La mère qui mène un combat de longue haleine pourra enfin récupérer ses enfants…

Désillusion
En septembre, 1985, dans l’avion du retour, Yasmina rêve de liberté, d’avenir et de bonheur.  Son château de cartes s’effrite dès les premiers jours. Un deuxième déracinement, une nouvelle déchirure. Tout a changé la ville, les gens, la mère malade et torturée par la douleur de ne pas avoir vu ses enfants pendant 6 ans, et puis un système scolaire qui lui ferme ses portes, ayant dépassé l’âge légal de 16 ans : « L’Etat français nous a abandonnés. Aucune instance sociale ne nous a tendu la main. Nous avons dû nous forger tous seuls », explique la revenante. Yasmina s’inscrit pour un CAP informatique qu’elle abandonne rapidement et enchaîne pendant six ans les petits boulots pour aider sa mère et ses frères et sœur : « j’ai travaillé dans les restaurants, les hôtels et même comme une femme de ménage. La galère n’était pas encore finie ».
Yasmina se marie quelques années après, donne naissance à sa première fille, « qui la comble de bonheur », mais sent que quelque chose lui manque. Elle veut maintenant se construire en tant qu’individu, réussir son parcours personnel. Et le déclic, c’est grâce à Farah qu’elle l’a eu: « ma fille, qui était en CP, me ramène un jour un exercice tout simple que je n’ai pas su résoudre. J’étais frustrée et je lui dit : jamais tu ne connaitras cela».
Yasmina reprend les études et s’inscrit d’abord au CUEEP pour une mise à niveau de 3 ans. Elle obtient son brevet des collèges puis son DAEU en 1999 puis entame un DUT carrières juridiques qu’elle obtient avec mention et intègre ensuite l’université Lille 2 pour une licence en droit général. Là, elle est en dernière année de master… Son rêve est de devenir avocate. Elle, qui a subi tant d’iniquités, veut rétablir un peu de justice dans ce monde.
Pendant ses études, Yasmina, effectue des stages à la mairie d’Halluin et se fait vite repérer par Jean-Luc Deroo. A sa grande surprise, le maire lui propose aux dernières élections de faire partie de la liste électorale avant de la nommer adjointe par la suite : « l’entrée en politique était pour moi le grand accomplissement. Je m’ouvre sur le monde et rencontre des personnalités. J’en avais besoin pour retrouver confiance en moi. Ma fonction m’amène à prendre des décisions, les imposer et les assumer », explique l’élue halluinoise.
Yasmina se voit attribuer deux dossiers : les centres aérés et la vie des quartiers, des domaines dans lesquels elle prend goût, innove et excelle…
Cependant, l’adjointe au maire dit ne pas avoir d’ambition politique. Ça ne lui ressemble pas trop. Par contre, un projet lui tient particulièrement à cœur : « écrire ma vie. Donner à travers mon autobiographie, de l’espoir aux personnes en détresse ».


Le petit questionnaire
Une réminiscence de votre enfance en Algérie ?
Peu après notre arrivée à Batna, je sors dans la rue jouer avec les voisines. L’une d’entre elle m’aborde et me dit que pour m’intégrer et me faire accepter par ma famille, je dois apprendre l’arabe. C’est ainsi qu’elle me conseille, une fois rentrée à la maison, de montrer ma bonne volonté et de crier « in el din mok ». Elle m’explique que ça veut dire « je suis contente d’être ici ». Naïve que je suis, je répète la phrase satanique devant tout le monde.
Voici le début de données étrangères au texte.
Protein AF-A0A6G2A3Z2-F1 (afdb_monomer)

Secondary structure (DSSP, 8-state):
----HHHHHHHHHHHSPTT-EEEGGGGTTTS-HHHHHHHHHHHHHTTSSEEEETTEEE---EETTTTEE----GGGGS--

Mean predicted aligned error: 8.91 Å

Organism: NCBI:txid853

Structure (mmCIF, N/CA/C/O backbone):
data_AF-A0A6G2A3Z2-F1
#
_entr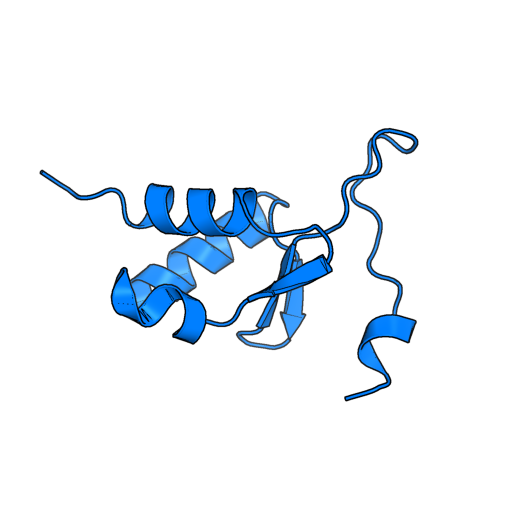y.id   AF-A0A6G2A3Z2-F1
#
loop_
_atom_site.group_PDB
_atom_site.id
_at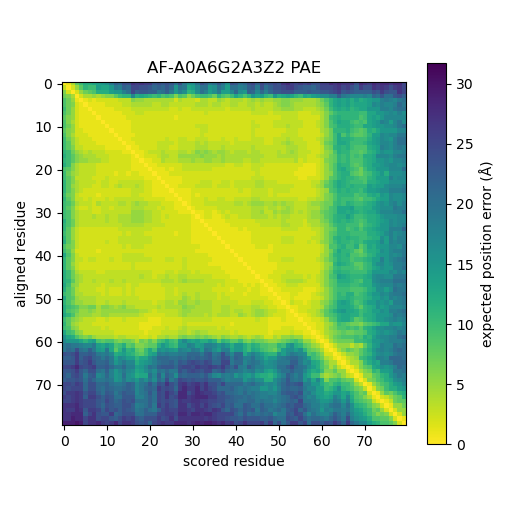om_site.type_symbol
_atom_site.label_atom_id
_atom_site.label_alt_id
_atom_site.label_comp_id
_atom_site.label_asym_id
_atom_site.label_entity_id
_atom_site.label_seq_id
_atom_site.pdbx_PDB_ins_code
_atom_site.Cartn_x
_atom_site.Cartn_y
_atom_site.Cartn_z
_atom_site.occupancy
_atom_site.B_iso_or_equiv
_atom_site.auth_seq_id
_atom_site.auth_comp_id
_atom_site.auth_asym_id
_atom_site.auth_atom_id
_atom_site.pdbx_PDB_model_num
ATOM 1 N N . MET A 1 1 ? 12.618 5.882 -22.251 1.00 41.09 1 MET A N 1
ATOM 2 C CA . MET A 1 1 ? 11.323 6.278 -21.659 1.00 41.09 1 MET A CA 1
ATOM 3 C C . MET A 1 1 ? 11.199 5.500 -20.364 1.00 41.09 1 MET A C 1
ATOM 5 O O . MET A 1 1 ? 10.998 4.298 -20.418 1.00 41.09 1 MET A O 1
ATOM 9 N N . ALA A 1 2 ? 11.497 6.120 -19.221 1.00 43.28 2 ALA A N 1
ATOM 10 C CA . ALA A 1 2 ? 11.390 5.431 -17.940 1.00 43.28 2 ALA A CA 1
ATOM 11 C C . ALA A 1 2 ? 9.899 5.287 -17.633 1.00 43.28 2 ALA A C 1
ATOM 13 O O . ALA A 1 2 ? 9.274 6.242 -17.172 1.00 43.28 2 ALA A O 1
ATOM 14 N N . ASN A 1 3 ? 9.321 4.134 -17.983 1.00 55.28 3 ASN A N 1
ATOM 15 C CA . ASN A 1 3 ? 7.993 3.756 -17.523 1.00 55.28 3 ASN A CA 1
ATOM 16 C C . ASN A 1 3 ? 7.960 4.016 -16.021 1.00 55.28 3 ASN A C 1
ATOM 18 O O . ASN A 1 3 ? 8.794 3.508 -15.271 1.00 55.28 3 ASN A O 1
ATOM 22 N N . GLY A 1 4 ? 7.076 4.916 -15.602 1.00 78.88 4 GLY A N 1
ATOM 23 C CA . GLY A 1 4 ? 6.982 5.314 -14.211 1.00 78.88 4 GLY A CA 1
ATOM 24 C C . GLY A 1 4 ? 6.385 4.166 -13.418 1.00 78.88 4 GLY A C 1
ATOM 25 O O . GLY A 1 4 ? 5.203 4.219 -13.111 1.00 78.88 4 GLY A O 1
ATOM 26 N N . TYR A 1 5 ? 7.175 3.145 -13.078 1.00 85.81 5 TYR A N 1
ATOM 27 C CA . TYR A 1 5 ? 6.741 2.022 -12.242 1.00 85.81 5 TYR A CA 1
ATOM 28 C C . TYR A 1 5 ? 6.095 2.529 -10.951 1.00 85.81 5 TYR A C 1
ATOM 30 O O . TYR A 1 5 ? 5.059 2.042 -10.517 1.00 85.81 5 TYR A O 1
ATOM 38 N N . SER A 1 6 ? 6.653 3.608 -10.397 1.00 84.25 6 SER A N 1
ATOM 39 C CA . SER A 1 6 ? 6.081 4.357 -9.280 1.00 84.25 6 SER A CA 1
ATOM 40 C C . SER A 1 6 ? 4.666 4.873 -9.555 1.00 84.25 6 SER A C 1
ATOM 42 O O . SER A 1 6 ? 3.802 4.770 -8.687 1.00 84.25 6 SER A O 1
ATOM 44 N N . LYS A 1 7 ? 4.419 5.411 -10.753 1.00 87.88 7 LYS A N 1
ATOM 45 C CA . LYS A 1 7 ? 3.113 5.906 -11.192 1.00 87.88 7 LYS A CA 1
ATOM 46 C C . LYS A 1 7 ? 2.125 4.756 -11.390 1.00 87.88 7 LYS A C 1
ATOM 48 O O . LYS A 1 7 ? 1.025 4.852 -10.867 1.00 87.88 7 LYS A O 1
ATOM 53 N N . GLN A 1 8 ? 2.528 3.670 -12.050 1.00 90.88 8 GLN A N 1
ATOM 54 C CA . GLN A 1 8 ? 1.665 2.502 -12.281 1.00 90.88 8 GLN A CA 1
ATOM 55 C C . GLN A 1 8 ? 1.234 1.841 -10.966 1.00 90.88 8 GLN A C 1
ATOM 57 O O . GLN A 1 8 ? 0.043 1.644 -10.740 1.00 90.88 8 GLN A O 1
ATOM 62 N N . ILE A 1 9 ? 2.185 1.596 -10.055 1.00 90.81 9 ILE A N 1
ATOM 63 C CA . ILE A 1 9 ? 1.904 1.075 -8.707 1.00 90.81 9 ILE A CA 1
ATOM 64 C C . ILE A 1 9 ? 0.928 2.009 -7.977 1.00 90.81 9 ILE A C 1
ATOM 66 O O . ILE A 1 9 ? -0.057 1.567 -7.389 1.00 90.81 9 ILE A O 1
ATOM 70 N N . GLN A 1 10 ? 1.168 3.322 -8.040 1.00 88.56 10 GLN A N 1
ATOM 71 C CA . GLN A 1 10 ? 0.305 4.303 -7.391 1.00 88.56 10 GLN A CA 1
ATOM 72 C C . GLN A 1 10 ? -1.103 4.352 -8.006 1.00 88.56 10 GLN A C 1
ATOM 74 O O . GLN A 1 10 ? -2.071 4.510 -7.267 1.00 88.56 10 GLN A O 1
ATOM 79 N N . GLU A 1 11 ? -1.239 4.237 -9.326 1.00 90.19 11 GLU A N 1
ATOM 80 C CA . GLU A 1 11 ? -2.530 4.203 -10.022 1.00 90.19 11 GLU A CA 1
ATOM 81 C C . GLU A 1 11 ? -3.332 2.952 -9.656 1.00 90.19 11 GLU A C 1
ATOM 83 O O . GLU A 1 11 ? -4.510 3.077 -9.327 1.00 90.19 11 GLU A O 1
ATOM 88 N N . GLN A 1 12 ? -2.691 1.781 -9.594 1.00 91.25 12 GLN A N 1
ATOM 89 C CA . GLN A 1 12 ? -3.332 0.535 -9.162 1.00 91.25 12 GLN A CA 1
ATOM 90 C C . GLN A 1 12 ? -3.841 0.637 -7.715 1.00 91.25 12 GLN A C 1
ATOM 92 O O . GLN A 1 12 ? -4.991 0.302 -7.432 1.00 91.25 12 GLN A O 1
ATOM 97 N N . ILE A 1 13 ? -3.041 1.208 -6.809 1.00 89.88 13 ILE A N 1
ATOM 98 C CA . ILE A 1 13 ? -3.464 1.454 -5.421 1.00 89.88 13 ILE A CA 1
AT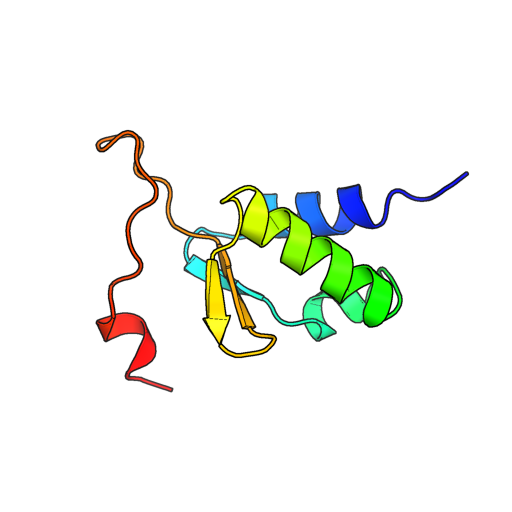OM 99 C C . ILE A 1 13 ? -4.607 2.480 -5.362 1.00 89.88 13 ILE A C 1
ATOM 101 O O . ILE A 1 13 ? -5.555 2.326 -4.592 1.00 89.88 13 ILE A O 1
ATOM 105 N N . LYS A 1 14 ? -4.564 3.545 -6.173 1.00 86.31 14 LYS A N 1
ATOM 106 C CA . LYS A 1 14 ? -5.646 4.545 -6.231 1.00 86.31 14 LYS A CA 1
ATOM 107 C C . LYS A 1 14 ? -6.954 3.955 -6.739 1.00 86.31 14 LYS A C 1
ATOM 109 O O . LYS A 1 14 ? -7.990 4.313 -6.186 1.00 86.31 14 LYS A O 1
ATOM 114 N N . ALA A 1 15 ? -6.893 3.077 -7.734 1.00 89.12 15 ALA A N 1
ATOM 115 C CA . ALA A 1 15 ? -8.056 2.427 -8.327 1.00 89.12 15 ALA A CA 1
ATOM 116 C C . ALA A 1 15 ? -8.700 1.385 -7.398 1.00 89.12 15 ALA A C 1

Toute la famille me mitraille du regard et mon père me donne une grosse claque. Je sors la voir en pleurant et demandant des explications. Elle me fait croire que j’ai mal prononcé ma phrase et me fait répéter une insulte encore plus vulgaire. Je vais voir, une deuxième fois, la famille, toute excitée en criant « Voilà ce que je voulais dire en fait !… ». Catastrophe. Cette fois-ci c’est mon oncle qui se lève et me pousse de la cour. J’étais triste et révoltée. Je sors tout de suite, jette la fille par terre et la frappe violemment. Je voyais du sang gicler sur son visage et ma famille est venue m’arrêter…
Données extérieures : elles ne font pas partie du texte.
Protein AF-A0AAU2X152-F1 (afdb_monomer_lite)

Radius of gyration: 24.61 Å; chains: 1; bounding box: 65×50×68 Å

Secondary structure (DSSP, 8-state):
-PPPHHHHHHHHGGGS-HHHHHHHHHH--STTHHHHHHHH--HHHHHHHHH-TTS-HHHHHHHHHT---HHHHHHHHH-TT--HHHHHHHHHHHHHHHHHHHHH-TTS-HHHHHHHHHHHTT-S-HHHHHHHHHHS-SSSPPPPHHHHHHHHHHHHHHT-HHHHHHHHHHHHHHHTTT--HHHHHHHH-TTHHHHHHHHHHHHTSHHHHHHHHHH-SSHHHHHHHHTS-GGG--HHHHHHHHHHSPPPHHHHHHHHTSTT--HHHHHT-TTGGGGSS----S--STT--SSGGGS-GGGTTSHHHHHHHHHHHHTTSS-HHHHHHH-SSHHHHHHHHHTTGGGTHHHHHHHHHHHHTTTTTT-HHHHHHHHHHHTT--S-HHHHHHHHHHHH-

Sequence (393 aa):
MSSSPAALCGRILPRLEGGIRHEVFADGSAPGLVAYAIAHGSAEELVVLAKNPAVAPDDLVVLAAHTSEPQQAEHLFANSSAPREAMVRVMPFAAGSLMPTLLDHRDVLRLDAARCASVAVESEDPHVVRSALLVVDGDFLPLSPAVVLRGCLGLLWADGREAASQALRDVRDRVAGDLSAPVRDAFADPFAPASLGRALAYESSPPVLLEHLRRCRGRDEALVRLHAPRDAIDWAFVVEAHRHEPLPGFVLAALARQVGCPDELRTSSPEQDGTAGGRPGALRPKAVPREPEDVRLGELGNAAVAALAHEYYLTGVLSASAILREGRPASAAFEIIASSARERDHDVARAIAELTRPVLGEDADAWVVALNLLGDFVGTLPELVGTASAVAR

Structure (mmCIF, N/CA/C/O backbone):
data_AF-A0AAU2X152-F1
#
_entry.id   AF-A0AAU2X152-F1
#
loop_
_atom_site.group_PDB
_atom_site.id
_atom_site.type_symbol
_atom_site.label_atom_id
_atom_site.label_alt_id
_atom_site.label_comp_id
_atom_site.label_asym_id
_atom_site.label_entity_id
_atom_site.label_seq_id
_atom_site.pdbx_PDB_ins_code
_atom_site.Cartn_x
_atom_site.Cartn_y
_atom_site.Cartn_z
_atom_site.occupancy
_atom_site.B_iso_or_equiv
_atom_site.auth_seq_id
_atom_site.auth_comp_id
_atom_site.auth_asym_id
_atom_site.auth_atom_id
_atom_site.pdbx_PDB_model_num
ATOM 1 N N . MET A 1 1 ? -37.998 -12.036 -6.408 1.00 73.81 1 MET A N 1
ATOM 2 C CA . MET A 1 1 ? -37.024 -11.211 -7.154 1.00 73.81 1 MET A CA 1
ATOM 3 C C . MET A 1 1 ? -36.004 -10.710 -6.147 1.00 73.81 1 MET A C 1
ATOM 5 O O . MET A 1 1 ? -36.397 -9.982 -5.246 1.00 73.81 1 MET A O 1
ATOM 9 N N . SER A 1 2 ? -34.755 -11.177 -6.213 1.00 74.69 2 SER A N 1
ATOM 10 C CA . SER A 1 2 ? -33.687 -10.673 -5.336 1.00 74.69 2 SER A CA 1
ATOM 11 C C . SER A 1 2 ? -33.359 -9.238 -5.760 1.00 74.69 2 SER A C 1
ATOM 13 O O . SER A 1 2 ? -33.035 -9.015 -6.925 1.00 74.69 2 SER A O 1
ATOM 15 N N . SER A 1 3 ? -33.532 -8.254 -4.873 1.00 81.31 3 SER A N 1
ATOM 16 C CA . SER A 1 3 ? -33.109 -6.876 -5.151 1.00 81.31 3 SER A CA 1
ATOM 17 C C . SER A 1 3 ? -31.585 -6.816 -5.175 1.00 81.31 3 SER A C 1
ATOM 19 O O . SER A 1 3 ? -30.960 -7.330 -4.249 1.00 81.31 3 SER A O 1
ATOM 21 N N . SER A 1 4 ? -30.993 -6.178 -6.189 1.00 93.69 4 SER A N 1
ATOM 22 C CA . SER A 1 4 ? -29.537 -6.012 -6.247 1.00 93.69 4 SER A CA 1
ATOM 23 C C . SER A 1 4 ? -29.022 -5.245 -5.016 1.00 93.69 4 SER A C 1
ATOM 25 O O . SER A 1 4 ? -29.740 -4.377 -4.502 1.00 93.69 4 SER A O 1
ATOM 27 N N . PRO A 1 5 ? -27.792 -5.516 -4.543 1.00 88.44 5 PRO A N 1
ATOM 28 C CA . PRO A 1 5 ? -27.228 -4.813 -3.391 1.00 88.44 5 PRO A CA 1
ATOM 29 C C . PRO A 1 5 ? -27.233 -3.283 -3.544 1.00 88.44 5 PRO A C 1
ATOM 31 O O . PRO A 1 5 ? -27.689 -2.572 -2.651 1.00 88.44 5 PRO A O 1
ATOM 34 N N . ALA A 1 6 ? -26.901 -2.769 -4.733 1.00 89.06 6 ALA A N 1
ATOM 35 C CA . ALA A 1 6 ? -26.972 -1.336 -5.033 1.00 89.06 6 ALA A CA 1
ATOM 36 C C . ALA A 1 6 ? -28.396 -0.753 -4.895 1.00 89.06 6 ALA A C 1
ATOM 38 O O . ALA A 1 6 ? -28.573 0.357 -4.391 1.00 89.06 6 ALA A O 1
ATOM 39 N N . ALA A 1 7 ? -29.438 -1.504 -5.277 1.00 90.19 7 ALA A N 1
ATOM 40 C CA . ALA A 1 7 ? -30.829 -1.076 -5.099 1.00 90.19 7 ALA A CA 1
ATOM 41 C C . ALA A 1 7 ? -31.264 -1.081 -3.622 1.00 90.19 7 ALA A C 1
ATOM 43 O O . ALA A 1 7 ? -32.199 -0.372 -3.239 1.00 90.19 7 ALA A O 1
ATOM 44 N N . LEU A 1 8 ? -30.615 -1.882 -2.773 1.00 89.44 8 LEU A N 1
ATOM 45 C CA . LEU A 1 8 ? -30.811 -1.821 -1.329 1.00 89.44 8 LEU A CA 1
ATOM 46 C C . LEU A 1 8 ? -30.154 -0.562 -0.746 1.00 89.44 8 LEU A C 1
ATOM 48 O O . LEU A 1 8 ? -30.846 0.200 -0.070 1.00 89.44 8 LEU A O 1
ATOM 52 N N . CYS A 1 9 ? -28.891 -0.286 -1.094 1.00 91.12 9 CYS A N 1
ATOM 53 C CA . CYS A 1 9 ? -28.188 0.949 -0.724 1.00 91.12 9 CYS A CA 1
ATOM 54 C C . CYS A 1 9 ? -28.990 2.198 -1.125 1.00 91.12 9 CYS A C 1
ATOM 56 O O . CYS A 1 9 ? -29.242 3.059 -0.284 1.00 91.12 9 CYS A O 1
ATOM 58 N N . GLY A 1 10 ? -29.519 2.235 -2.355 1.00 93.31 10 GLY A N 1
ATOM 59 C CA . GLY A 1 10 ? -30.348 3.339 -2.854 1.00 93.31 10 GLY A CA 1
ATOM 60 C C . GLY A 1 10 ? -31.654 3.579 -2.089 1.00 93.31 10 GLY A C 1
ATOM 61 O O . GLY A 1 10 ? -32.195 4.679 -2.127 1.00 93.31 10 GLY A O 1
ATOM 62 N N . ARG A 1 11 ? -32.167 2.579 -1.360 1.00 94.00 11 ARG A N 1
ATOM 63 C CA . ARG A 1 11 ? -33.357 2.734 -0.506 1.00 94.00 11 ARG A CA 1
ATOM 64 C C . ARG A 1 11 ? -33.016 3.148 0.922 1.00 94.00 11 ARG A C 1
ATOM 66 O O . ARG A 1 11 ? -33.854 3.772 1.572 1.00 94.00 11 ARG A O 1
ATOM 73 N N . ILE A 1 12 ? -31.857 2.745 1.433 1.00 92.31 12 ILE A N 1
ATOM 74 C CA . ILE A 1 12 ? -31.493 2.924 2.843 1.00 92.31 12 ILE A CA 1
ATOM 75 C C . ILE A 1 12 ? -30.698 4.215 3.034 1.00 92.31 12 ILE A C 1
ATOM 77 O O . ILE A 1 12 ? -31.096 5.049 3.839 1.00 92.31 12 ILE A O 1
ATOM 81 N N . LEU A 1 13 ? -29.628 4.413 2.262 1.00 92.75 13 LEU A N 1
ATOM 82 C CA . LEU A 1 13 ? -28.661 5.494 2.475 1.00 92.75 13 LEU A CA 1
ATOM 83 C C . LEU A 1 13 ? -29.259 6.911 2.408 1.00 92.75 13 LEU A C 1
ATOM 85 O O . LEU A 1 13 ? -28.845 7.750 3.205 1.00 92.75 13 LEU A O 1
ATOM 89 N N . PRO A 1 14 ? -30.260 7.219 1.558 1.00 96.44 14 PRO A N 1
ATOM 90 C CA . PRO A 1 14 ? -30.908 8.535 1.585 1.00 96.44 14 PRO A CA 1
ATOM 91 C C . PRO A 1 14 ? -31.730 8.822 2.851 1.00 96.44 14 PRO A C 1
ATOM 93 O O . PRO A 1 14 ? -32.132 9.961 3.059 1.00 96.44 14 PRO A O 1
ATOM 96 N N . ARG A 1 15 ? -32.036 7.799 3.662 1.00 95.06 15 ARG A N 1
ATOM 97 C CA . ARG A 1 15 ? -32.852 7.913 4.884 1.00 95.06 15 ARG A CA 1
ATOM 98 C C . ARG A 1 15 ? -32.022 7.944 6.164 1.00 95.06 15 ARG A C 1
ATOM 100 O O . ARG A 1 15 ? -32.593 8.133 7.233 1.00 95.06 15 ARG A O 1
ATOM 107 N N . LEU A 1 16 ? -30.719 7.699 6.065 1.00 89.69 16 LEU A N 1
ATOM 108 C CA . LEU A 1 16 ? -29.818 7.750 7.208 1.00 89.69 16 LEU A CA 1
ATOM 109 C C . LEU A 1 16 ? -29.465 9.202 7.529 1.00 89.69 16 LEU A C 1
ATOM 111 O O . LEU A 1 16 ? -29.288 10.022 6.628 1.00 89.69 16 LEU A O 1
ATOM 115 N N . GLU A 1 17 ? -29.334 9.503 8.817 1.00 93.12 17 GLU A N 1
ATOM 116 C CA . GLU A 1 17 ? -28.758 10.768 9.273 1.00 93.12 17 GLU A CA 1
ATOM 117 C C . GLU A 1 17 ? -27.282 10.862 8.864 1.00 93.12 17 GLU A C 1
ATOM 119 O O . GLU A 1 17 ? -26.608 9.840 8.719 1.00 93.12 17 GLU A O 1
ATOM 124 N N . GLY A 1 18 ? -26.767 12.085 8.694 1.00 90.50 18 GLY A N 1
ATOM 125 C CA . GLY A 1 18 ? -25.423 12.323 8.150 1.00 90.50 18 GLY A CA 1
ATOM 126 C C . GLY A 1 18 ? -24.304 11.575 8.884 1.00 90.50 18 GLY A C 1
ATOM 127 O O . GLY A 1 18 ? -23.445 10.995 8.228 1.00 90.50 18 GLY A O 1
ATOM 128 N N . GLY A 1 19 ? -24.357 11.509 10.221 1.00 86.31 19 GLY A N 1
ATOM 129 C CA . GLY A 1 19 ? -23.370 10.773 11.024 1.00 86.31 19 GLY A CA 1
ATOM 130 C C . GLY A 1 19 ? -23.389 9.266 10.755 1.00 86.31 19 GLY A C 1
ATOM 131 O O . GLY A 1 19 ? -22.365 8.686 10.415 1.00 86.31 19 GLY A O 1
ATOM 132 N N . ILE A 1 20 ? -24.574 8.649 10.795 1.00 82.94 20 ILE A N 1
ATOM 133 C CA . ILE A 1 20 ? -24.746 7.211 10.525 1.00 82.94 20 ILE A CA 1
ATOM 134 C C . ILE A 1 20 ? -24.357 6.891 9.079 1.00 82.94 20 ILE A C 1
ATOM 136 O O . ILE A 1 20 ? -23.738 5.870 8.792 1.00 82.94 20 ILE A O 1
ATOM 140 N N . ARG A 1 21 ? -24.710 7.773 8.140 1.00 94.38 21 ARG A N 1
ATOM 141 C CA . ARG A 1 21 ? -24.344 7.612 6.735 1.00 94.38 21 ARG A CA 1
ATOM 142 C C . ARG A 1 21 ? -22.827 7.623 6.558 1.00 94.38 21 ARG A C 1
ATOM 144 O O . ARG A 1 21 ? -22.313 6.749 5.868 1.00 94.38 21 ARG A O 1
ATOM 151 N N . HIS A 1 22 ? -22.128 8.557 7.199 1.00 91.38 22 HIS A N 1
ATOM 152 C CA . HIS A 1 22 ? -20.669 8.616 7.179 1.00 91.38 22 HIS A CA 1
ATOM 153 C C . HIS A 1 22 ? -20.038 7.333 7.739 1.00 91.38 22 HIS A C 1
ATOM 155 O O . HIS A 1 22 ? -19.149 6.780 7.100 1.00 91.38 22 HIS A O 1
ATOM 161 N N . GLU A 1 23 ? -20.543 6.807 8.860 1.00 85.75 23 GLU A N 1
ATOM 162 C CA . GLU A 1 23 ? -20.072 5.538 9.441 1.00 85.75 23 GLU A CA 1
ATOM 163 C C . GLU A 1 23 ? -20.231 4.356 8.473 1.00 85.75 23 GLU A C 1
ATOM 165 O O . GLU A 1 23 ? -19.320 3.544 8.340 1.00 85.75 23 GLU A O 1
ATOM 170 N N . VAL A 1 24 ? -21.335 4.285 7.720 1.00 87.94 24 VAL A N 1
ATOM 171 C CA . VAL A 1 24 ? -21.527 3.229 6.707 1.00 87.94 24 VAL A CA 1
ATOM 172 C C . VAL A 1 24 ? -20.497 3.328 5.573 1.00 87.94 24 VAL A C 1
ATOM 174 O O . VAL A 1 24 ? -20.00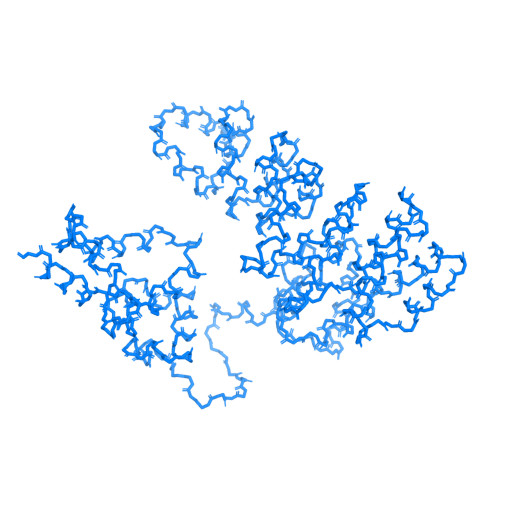8 2.305 5.093 1.00 87.94 24 VAL A O 1
ATOM 177 N N . PHE A 1 25 ? -20.140 4.542 5.142 1.00 93.06 25 PHE A N 1
ATOM 178 C CA . PHE A 1 25 ? -19.071 4.741 4.156 1.00 93.06 25 PHE A CA 1
ATOM 179 C C . PHE A 1 25 ? -17.680 4.435 4.724 1.00 93.06 25 PHE A C 1
ATOM 181 O O . PHE A 1 25 ? -16.845 3.862 4.021 1.00 93.06 25 PHE A O 1
ATOM 188 N N . ALA A 1 26 ? -17.448 4.781 5.990 1.00 87.06 26 ALA A N 1
ATOM 189 C CA . ALA A 1 26 ? -16.204 4.508 6.699 1.00 87.06 26 ALA A CA 1
ATOM 190 C C . ALA A 1 26 ? -15.994 3.012 6.973 1.00 87.06 26 ALA A C 1
ATOM 192 O O . ALA A 1 26 ? -14.854 2.567 6.996 1.00 87.06 26 ALA A O 1
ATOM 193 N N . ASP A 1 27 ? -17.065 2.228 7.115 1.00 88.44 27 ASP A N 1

Une  image du retour en France ?
A l’aéroport de Paris Orly où nous étions accompagnés par une hôtesse. Il y avait ma mère qui nous attendait ardemment. Dès que nous sommes pointés, elle a poussé la police, sauté la barrière pour nous prendre dans ses bras…Elle s'est rendu compte que nous avions beaucoup changé, que l’on était plus les mêmes. La transformation était radicale aussi bien sur le plan physique que moral.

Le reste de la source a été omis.